Besides, does a Kennedy really want to start pointing a finger of blame when drownings are involved?

At the same time, former lamprey on the shark of the Clinton administration, Sydney Blumenthal, wrote in a Salon column titled “No one can say they didn’t see it coming,” the universally predictable response: Bush’s fault.

Batting cleanup was Newsweek columnist and Democrat cheerleader Eleanor Clift, who shook her droopy liberal pom-poms because she saw an opportunity for the Democrats. Wrote Clift not long after the hurricane: “If there’s an upside to Katrina, it is that the Republican agenda of tax cuts, Social Security privatization and slashing government programs is over.” Wow. If there are any more “upsides” for Democrats, we’ll all be dead.
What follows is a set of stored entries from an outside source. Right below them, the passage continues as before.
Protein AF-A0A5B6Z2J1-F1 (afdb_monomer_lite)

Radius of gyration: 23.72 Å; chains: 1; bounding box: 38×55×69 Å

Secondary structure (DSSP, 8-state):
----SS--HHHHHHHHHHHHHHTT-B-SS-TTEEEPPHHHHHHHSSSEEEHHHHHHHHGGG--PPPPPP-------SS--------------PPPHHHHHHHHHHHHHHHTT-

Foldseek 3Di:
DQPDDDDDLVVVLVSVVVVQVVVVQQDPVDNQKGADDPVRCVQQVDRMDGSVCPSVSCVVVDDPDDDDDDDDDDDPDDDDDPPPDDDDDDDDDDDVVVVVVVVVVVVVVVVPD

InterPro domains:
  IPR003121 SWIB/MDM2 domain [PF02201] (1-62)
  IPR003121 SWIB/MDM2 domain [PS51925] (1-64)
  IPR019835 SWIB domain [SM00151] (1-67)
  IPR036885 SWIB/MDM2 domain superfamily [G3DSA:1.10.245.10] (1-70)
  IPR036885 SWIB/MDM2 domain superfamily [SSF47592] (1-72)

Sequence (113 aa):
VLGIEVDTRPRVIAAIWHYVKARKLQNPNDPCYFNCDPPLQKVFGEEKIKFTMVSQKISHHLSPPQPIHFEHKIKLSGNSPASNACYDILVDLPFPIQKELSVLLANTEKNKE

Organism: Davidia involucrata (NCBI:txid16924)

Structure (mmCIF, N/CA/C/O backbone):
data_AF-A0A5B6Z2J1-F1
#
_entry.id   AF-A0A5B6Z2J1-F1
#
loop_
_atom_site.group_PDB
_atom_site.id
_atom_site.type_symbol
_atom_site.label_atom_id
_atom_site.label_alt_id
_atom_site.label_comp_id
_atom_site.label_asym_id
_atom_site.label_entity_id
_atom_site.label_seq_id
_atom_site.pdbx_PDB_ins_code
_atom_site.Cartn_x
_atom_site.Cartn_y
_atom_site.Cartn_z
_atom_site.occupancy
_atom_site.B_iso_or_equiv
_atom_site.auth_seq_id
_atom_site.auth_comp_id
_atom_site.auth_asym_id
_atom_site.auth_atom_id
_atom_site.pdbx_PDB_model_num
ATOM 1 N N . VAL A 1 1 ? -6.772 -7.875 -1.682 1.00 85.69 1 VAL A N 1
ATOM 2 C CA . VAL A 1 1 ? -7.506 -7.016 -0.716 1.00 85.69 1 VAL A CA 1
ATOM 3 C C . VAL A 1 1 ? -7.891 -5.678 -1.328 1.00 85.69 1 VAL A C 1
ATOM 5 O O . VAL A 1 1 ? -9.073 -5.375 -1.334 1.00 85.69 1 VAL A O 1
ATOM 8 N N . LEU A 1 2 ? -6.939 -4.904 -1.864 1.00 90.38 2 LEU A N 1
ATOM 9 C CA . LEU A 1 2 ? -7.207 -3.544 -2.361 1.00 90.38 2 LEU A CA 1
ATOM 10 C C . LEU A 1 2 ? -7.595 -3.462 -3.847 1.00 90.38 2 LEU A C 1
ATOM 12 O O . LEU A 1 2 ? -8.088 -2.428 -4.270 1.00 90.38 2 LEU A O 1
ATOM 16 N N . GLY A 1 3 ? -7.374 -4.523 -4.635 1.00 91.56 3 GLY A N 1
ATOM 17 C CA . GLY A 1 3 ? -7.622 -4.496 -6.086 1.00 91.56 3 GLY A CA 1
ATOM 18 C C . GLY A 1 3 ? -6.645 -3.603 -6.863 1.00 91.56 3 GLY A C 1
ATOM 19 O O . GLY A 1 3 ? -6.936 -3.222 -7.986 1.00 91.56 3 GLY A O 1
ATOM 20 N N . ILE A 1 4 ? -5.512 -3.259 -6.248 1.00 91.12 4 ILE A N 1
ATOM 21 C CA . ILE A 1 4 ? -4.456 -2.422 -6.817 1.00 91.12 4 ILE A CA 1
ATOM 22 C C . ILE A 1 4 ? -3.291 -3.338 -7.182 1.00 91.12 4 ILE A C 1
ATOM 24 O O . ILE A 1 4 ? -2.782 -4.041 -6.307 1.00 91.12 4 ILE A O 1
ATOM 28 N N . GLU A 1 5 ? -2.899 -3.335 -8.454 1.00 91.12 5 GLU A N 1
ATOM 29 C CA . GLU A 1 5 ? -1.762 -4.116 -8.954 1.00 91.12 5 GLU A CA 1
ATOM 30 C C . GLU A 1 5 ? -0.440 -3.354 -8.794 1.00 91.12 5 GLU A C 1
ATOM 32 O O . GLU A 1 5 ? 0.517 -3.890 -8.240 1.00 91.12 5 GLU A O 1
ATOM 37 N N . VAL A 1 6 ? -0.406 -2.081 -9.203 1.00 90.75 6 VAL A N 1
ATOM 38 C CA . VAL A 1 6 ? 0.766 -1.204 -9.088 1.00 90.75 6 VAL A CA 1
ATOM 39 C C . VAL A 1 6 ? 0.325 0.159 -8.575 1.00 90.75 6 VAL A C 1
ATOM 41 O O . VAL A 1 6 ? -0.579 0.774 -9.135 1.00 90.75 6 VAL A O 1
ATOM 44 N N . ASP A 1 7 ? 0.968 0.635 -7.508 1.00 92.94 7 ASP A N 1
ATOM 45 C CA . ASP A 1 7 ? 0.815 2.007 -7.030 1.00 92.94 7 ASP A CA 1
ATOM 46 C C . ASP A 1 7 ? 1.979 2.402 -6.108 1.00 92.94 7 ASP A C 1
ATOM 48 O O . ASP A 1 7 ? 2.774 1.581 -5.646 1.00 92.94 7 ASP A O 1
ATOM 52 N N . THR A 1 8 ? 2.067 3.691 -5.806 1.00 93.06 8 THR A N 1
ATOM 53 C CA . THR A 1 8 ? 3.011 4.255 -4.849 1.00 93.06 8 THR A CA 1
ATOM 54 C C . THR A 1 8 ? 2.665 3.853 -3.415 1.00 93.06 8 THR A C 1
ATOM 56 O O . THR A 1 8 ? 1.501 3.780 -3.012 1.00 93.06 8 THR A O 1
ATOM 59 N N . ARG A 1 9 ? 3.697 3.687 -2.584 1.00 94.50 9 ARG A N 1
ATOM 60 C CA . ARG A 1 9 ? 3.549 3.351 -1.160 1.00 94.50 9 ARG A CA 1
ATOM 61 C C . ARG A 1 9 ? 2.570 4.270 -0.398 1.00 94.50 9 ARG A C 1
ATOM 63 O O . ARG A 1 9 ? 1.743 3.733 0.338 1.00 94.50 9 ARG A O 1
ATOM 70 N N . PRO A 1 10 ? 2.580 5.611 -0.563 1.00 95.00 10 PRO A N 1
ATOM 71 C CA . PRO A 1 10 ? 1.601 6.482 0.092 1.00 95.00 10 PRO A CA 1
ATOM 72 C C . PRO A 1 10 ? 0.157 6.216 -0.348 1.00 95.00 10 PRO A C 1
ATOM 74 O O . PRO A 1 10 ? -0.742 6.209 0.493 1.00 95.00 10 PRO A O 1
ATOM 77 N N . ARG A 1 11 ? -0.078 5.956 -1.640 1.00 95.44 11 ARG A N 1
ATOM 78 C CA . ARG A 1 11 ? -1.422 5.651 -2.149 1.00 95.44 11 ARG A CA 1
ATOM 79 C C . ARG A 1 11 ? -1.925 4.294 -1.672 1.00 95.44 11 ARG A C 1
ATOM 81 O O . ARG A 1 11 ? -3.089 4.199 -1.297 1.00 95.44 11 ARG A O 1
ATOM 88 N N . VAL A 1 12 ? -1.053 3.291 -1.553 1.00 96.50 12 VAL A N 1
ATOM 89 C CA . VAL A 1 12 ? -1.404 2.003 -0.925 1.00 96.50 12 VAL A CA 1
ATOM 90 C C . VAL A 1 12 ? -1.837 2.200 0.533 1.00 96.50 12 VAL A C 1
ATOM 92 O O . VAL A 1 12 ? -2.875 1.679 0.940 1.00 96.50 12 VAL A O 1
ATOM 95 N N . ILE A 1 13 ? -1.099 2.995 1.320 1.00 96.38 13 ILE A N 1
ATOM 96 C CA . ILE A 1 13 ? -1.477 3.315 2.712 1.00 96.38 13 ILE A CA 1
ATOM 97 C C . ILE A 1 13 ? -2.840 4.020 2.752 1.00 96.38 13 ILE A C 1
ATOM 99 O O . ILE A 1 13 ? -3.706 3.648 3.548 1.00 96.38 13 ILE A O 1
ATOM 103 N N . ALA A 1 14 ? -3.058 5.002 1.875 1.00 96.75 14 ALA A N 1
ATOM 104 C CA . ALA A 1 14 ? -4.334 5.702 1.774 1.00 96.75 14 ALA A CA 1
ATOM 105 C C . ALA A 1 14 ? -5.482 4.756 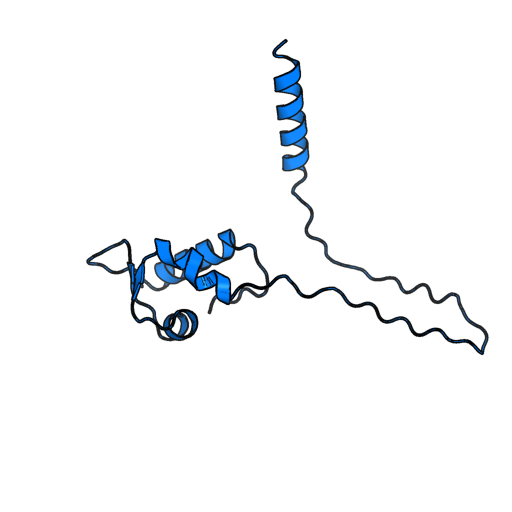1.378 1.00 96.75 14 ALA A C 1
ATOM 107 O O . ALA A 1 14 ? -6.572 4.839 1.940 1.00 96.75 14 ALA A O 1
ATOM 108 N N . ALA A 1 15 ? -5.251 3.818 0.458 1.00 97.19 15 ALA A N 1
ATOM 109 C CA . ALA A 1 15 ? -6.233 2.815 0.058 1.00 97.19 15 ALA A CA 1
ATOM 110 C C . ALA A 1 15 ?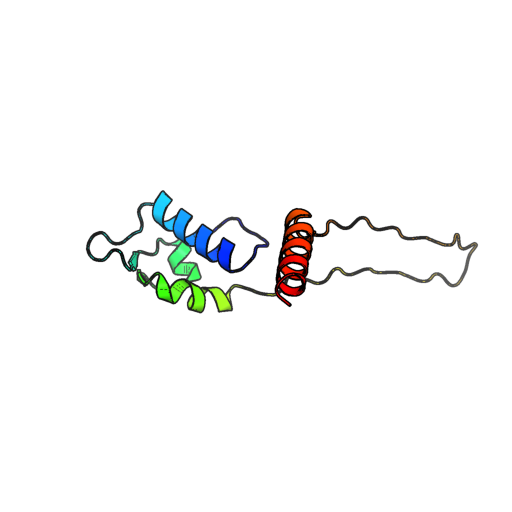 -6.608 1.875 1.216 1.00 97.19 15 ALA A C 1
ATOM 112 O O . ALA A 1 15 ? -7.788 1.580 1.398 1.00 97.19 15 ALA A O 1
ATOM 113 N N . ILE A 1 16 ? -5.642 1.463 2.047 1.00 96.81 16 ILE A N 1
ATOM 114 C CA . ILE A 1 16 ? -5.914 0.690 3.273 1.00 96.81 16 ILE A CA 1
ATOM 115 C C . ILE A 1 16 ? -6.785 1.502 4.232 1.00 96.81 16 ILE A C 1
ATOM 117 O O . ILE A 1 16 ? -7.760 0.981 4.771 1.00 96.81 16 ILE A O 1
ATOM 121 N N . TRP A 1 17 ? -6.481 2.788 4.413 1.00 96.06 17 TRP A N 1
ATOM 122 C CA . TRP A 1 17 ? -7.300 3.667 5.245 1.00 96.06 17 TRP A CA 1
ATOM 123 C C . TRP A 1 17 ? -8.739 3.785 4.716 1.00 96.06 17 TRP A C 1
ATOM 125 O O . TRP A 1 17 ? -9.693 3.611 5.478 1.00 96.06 17 TRP A O 1
ATOM 135 N N . HIS A 1 18 ? -8.914 3.996 3.408 1.00 97.06 18 HIS A N 1
ATOM 136 C CA . HIS A 1 18 ? -10.235 4.032 2.777 1.00 97.06 18 HIS A CA 1
ATOM 137 C C . HIS A 1 18 ? -10.986 2.707 2.940 1.00 97.06 18 HIS A C 1
ATOM 139 O O . HIS A 1 18 ? -12.173 2.722 3.262 1.00 97.06 18 HIS A O 1
ATOM 145 N N . TYR A 1 19 ? -10.302 1.572 2.778 1.00 97.50 19 TYR A N 1
ATOM 146 C CA . TYR A 1 19 ? -10.871 0.240 2.982 1.00 97.50 19 TYR A CA 1
ATOM 147 C C . TYR A 1 19 ? -11.401 0.070 4.411 1.00 97.50 19 TYR A C 1
ATOM 149 O O . TYR A 1 19 ? -12.557 -0.314 4.607 1.00 97.50 19 TYR A O 1
ATOM 157 N N . VAL A 1 20 ? -10.579 0.411 5.410 1.00 97.50 20 VAL A N 1
ATOM 158 C CA . VAL A 1 20 ? -10.940 0.349 6.833 1.00 97.50 20 VAL A CA 1
ATOM 159 C C . VAL A 1 20 ? -12.157 1.226 7.125 1.00 97.50 20 VAL A C 1
ATOM 161 O O . VAL A 1 20 ? -13.091 0.779 7.795 1.00 97.50 20 VAL A O 1
ATOM 164 N N . LYS A 1 21 ? -12.187 2.450 6.585 1.00 96.00 21 LYS A N 1
ATOM 165 C CA . LYS A 1 21 ? -13.303 3.386 6.764 1.00 96.00 21 LYS A CA 1
ATOM 166 C C . LYS A 1 21 ? -14.590 2.882 6.109 1.00 96.00 21 LYS A C 1
ATOM 168 O O . LYS A 1 21 ? -15.630 2.855 6.763 1.00 96.00 21 LYS A O 1
ATOM 173 N N . ALA A 1 22 ? -14.526 2.452 4.849 1.00 97.38 22 ALA A N 1
ATOM 174 C CA . ALA A 1 22 ? -15.683 1.973 4.092 1.00 97.38 22 ALA A CA 1
ATOM 175 C C . ALA A 1 22 ? -16.349 0.755 4.751 1.00 97.38 22 ALA A C 1
ATOM 177 O O . ALA A 1 22 ? -17.569 0.615 4.715 1.00 97.38 22 ALA A O 1
ATOM 178 N N . ARG A 1 23 ? -15.552 -0.100 5.402 1.00 96.88 23 ARG A N 1
ATOM 179 C CA . ARG A 1 23 ? -16.022 -1.305 6.098 1.00 96.88 23 ARG A CA 1
ATOM 180 C C . ARG A 1 23 ? -16.264 -1.111 7.594 1.00 96.88 23 ARG A C 1
ATOM 182 O O . ARG A 1 23 ? -16.591 -2.077 8.273 1.00 96.88 23 ARG A O 1
ATOM 189 N N . LYS A 1 24 ? -16.126 0.119 8.104 1.00 97.06 24 LYS A N 1
ATOM 190 C CA . LYS A 1 24 ? -16.309 0.468 9.525 1.00 97.06 24 LYS A CA 1
ATOM 191 C C . LYS A 1 24 ? -15.459 -0.400 10.465 1.00 97.06 24 LYS A C 1
ATOM 193 O O . LYS A 1 24 ? -15.911 -0.812 11.526 1.00 97.06 24 LYS A O 1
ATOM 198 N N . LEU A 1 25 ? -14.218 -0.672 10.063 1.00 97.44 25 LEU A N 1
ATOM 199 C CA . LEU A 1 25 ? -13.291 -1.535 10.800 1.00 97.44 25 LEU A CA 1
ATOM 200 C C . LEU A 1 25 ? -12.480 -0.789 11.866 1.00 97.44 25 LEU A C 1
ATOM 202 O O . LEU A 1 25 ? -11.727 -1.409 12.613 1.00 97.44 25 LEU A O 1
ATOM 206 N N . GLN A 1 26 ? -12.602 0.536 11.946 1.00 97.12 26 GLN A N 1
ATOM 207 C CA . GLN A 1 26 ? -11.952 1.316 12.995 1.00 97.12 26 GLN A CA 1
ATOM 208 C C . GLN A 1 26 ? -12.463 0.889 14.376 1.00 97.12 26 GLN A C 1
ATOM 210 O O . GLN A 1 26 ? -13.655 0.648 14.563 1.00 97.12 26 GLN A O 1
ATOM 215 N N . ASN A 1 27 ? -11.556 0.783 15.345 1.00 95.00 27 ASN A N 1
ATOM 216 C CA . ASN A 1 27 ? -11.924 0.367 16.688 1.00 95.00 27 ASN A CA 1
ATOM 217 C C . ASN A 1 27 ? -12.692 1.508 17.398 1.00 95.00 27 ASN A C 1
ATOM 219 O O . ASN A 1 27 ? -12.182 2.628 17.451 1.00 95.00 27 ASN A O 1
ATOM 223 N N . PRO A 1 28 ? -13.893 1.248 17.951 1.00 93.88 28 PRO A N 1
ATOM 224 C CA . PRO A 1 28 ? -14.720 2.288 18.567 1.00 93.88 28 PRO A CA 1
ATOM 225 C C . PRO A 1 28 ? -14.161 2.798 19.902 1.00 93.88 28 PRO A C 1
ATOM 227 O O . PRO A 1 28 ? -14.437 3.931 20.280 1.00 93.88 28 PRO A O 1
ATOM 230 N N . ASN A 1 29 ? -13.371 1.980 20.602 1.00 94.88 29 ASN A N 1
ATOM 231 C CA . ASN A 1 29 ? -12.805 2.318 21.909 1.00 94.88 29 ASN A CA 1
ATOM 232 C C . ASN A 1 29 ? -11.448 3.021 21.784 1.00 94.88 29 ASN A C 1
ATOM 234 O O . ASN A 1 29 ? -11.066 3.785 22.663 1.00 94.88 29 ASN A O 1
ATOM 238 N N . ASP A 1 30 ? -10.711 2.747 20.705 1.00 95.62 30 ASP A N 1
ATOM 239 C CA . ASP A 1 30 ? -9.414 3.365 20.433 1.00 95.62 30 ASP A CA 1
ATOM 240 C C . ASP A 1 30 ? -9.252 3.650 18.929 1.00 95.62 30 ASP A C 1
ATOM 242 O O . ASP A 1 30 ? -8.837 2.764 18.169 1.00 95.62 30 ASP A O 1
ATOM 246 N N . PRO A 1 31 ? -9.520 4.895 18.490 1.00 93.81 31 PRO A N 1
ATOM 247 C CA . PRO A 1 31 ? -9.438 5.299 17.088 1.00 93.81 31 PRO A CA 1
ATOM 248 C C . PRO A 1 31 ? -8.053 5.136 16.449 1.00 93.81 31 PRO A C 1
ATOM 250 O O . PRO A 1 31 ? -7.952 5.206 15.222 1.00 93.81 31 PRO A O 1
ATOM 253 N N . CYS A 1 32 ? -6.990 4.916 17.236 1.00 95.88 32 CYS A N 1
ATOM 254 C CA . CYS A 1 32 ? -5.644 4.669 16.718 1.00 95.88 32 CYS A CA 1
ATOM 255 C C . CYS A 1 32 ? -5.498 3.286 16.069 1.00 95.88 32 CYS A C 1
ATOM 257 O O . CYS A 1 32 ? -4.501 3.038 15.380 1.00 95.88 32 CYS A O 1
ATOM 259 N N . TYR A 1 33 ? -6.462 2.391 16.287 1.00 97.81 33 TYR A N 1
ATOM 260 C CA . TYR A 1 33 ? -6.447 1.028 15.783 1.00 97.81 33 TYR A CA 1
ATOM 261 C C . TYR A 1 33 ? -7.644 0.721 14.885 1.00 97.81 33 TYR A C 1
ATOM 263 O O . TYR A 1 33 ? -8.709 1.332 14.974 1.00 97.81 33 TYR A O 1
ATOM 271 N N . PHE A 1 34 ? -7.482 -0.311 14.068 1.00 98.12 34 PHE A N 1
ATOM 272 C CA . PHE A 1 34 ? -8.564 -0.955 13.341 1.00 98.12 34 PHE A CA 1
ATOM 273 C C . PHE A 1 34 ? -8.506 -2.469 13.538 1.00 98.12 34 PHE A C 1
ATOM 275 O O . PHE A 1 34 ? -7.437 -3.045 13.753 1.00 98.12 34 PHE A O 1
ATOM 282 N N . ASN A 1 35 ? -9.671 -3.101 13.480 1.00 97.81 35 ASN A N 1
ATOM 283 C CA . ASN A 1 35 ? -9.818 -4.545 13.539 1.00 97.81 35 ASN A CA 1
ATOM 284 C C . ASN A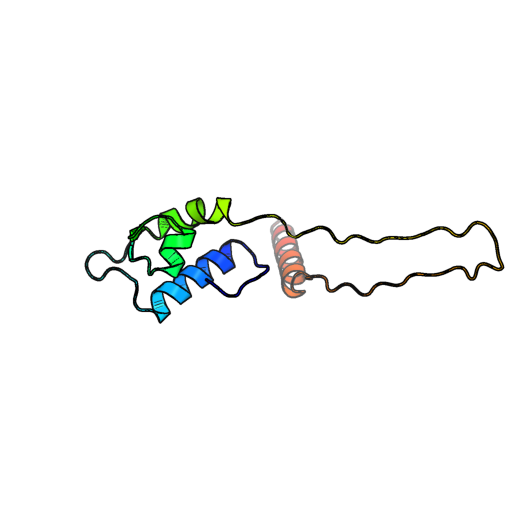 1 35 ? -9.663 -5.104 12.119 1.00 97.81 35 ASN A C 1
ATOM 286 O O . ASN A 1 35 ? -10.265 -4.602 11.170 1.00 97.81 35 ASN A O 1
ATOM 290 N N . CYS A 1 36 ? -8.840 -6.129 11.956 1.00 97.50 36 CYS A N 1
ATOM 291 C CA . CYS A 1 36 ? -8.624 -6.768 10.671 1.00 97.50 36 CYS A CA 1
ATOM 292 C C . CYS A 1 36 ? -9.769 -7.744 10.394 1.00 97.50 36 CYS A C 1
ATOM 294 O O . CYS A 1 36 ? -9.992 -8.691 11.148 1.00 97.50 36 CYS A O 1
ATOM 296 N N . ASP A 1 37 ? -10.480 -7.526 9.291 1.00 97.31 37 ASP A N 1
ATOM 297 C CA . ASP A 1 37 ? -11.390 -8.519 8.727 1.00 97.31 37 ASP A CA 1
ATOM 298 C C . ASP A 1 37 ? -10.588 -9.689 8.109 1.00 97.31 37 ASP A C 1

Now, Democrats have gathered in New Orleans to figure out an official campaign course to take on Katrina, and the best levees in the world won’t be able to hold back the storm surge of B.S.

Exploiting tragedy is nothing new. The only thing that’s changed is the focus of the blame. For example, in 1900, a big hurricane struck Galveston, Texas, killing at least 6,000 people. What caused that hurricane? The prudent Democrat of the day would have pointed the finger at then Texas Gov. Joseph Sayers for his unwillingness to create a “Holstein Treaty” to regulate methane emissions from cow toots at dairy farms.

In the year A.D. 79, Mt. Vesuvius erupted, burying Pompeii and Herculaneum. There was also widespread looting. At the time, there were people, probably many of them political opponents, who blamed the disaster on Roman Emperor Titus. Why was Titus blamed by so many? Simple. Because George W. Bush wasn’t born yet.

It just goes to show, exploiting tragedy is the world’s third-oldest profession, right behind prostitution and politics – practitioners of the latter, by the way, often get busted for soliciting the first two.

It defies real-world logic why any politician – especially one who is for federalizing everything, up to and including your underwear, and who is for a bureaucracy that is expanding at the rate of Michael Moore’s waistline on all-you-can-eat day at Krispy Kreme – criticizes any government response as slow and dumb. Of course, politicians don’t live in the real-world, which is why Dr. Frankenstein can be getting choked to death by his hideous creation and conclude that it’s happening because he didn’t make the monster strong enough.

Let the Democrats’ visit to New Orleans to stage discussions on how to pimp Katrina serve as a reminder. To paraphrase something I’ve often written, a Democrat complaining about a daft bureaucracy is like the Menendez brothers whining about being orphans.

Conservative Republicans need to campaign on Katrina as well, using the opposing lessons as examples of why privatization, not federalization, is the best avenue to follow in just about any area of life.

That said, speaking as a frequent critic of bureaucracy, in hindsight, it’s somewhat surprising how well the government did perform in the wake of Katrina. Not nearly as efficient and dexterous as private charities and companies, of course, but for an oversized school bus racing on a go-cart track, not bad.

Maybe I shouldn’t mention buses until the New Orleans mayoral runoff is completed.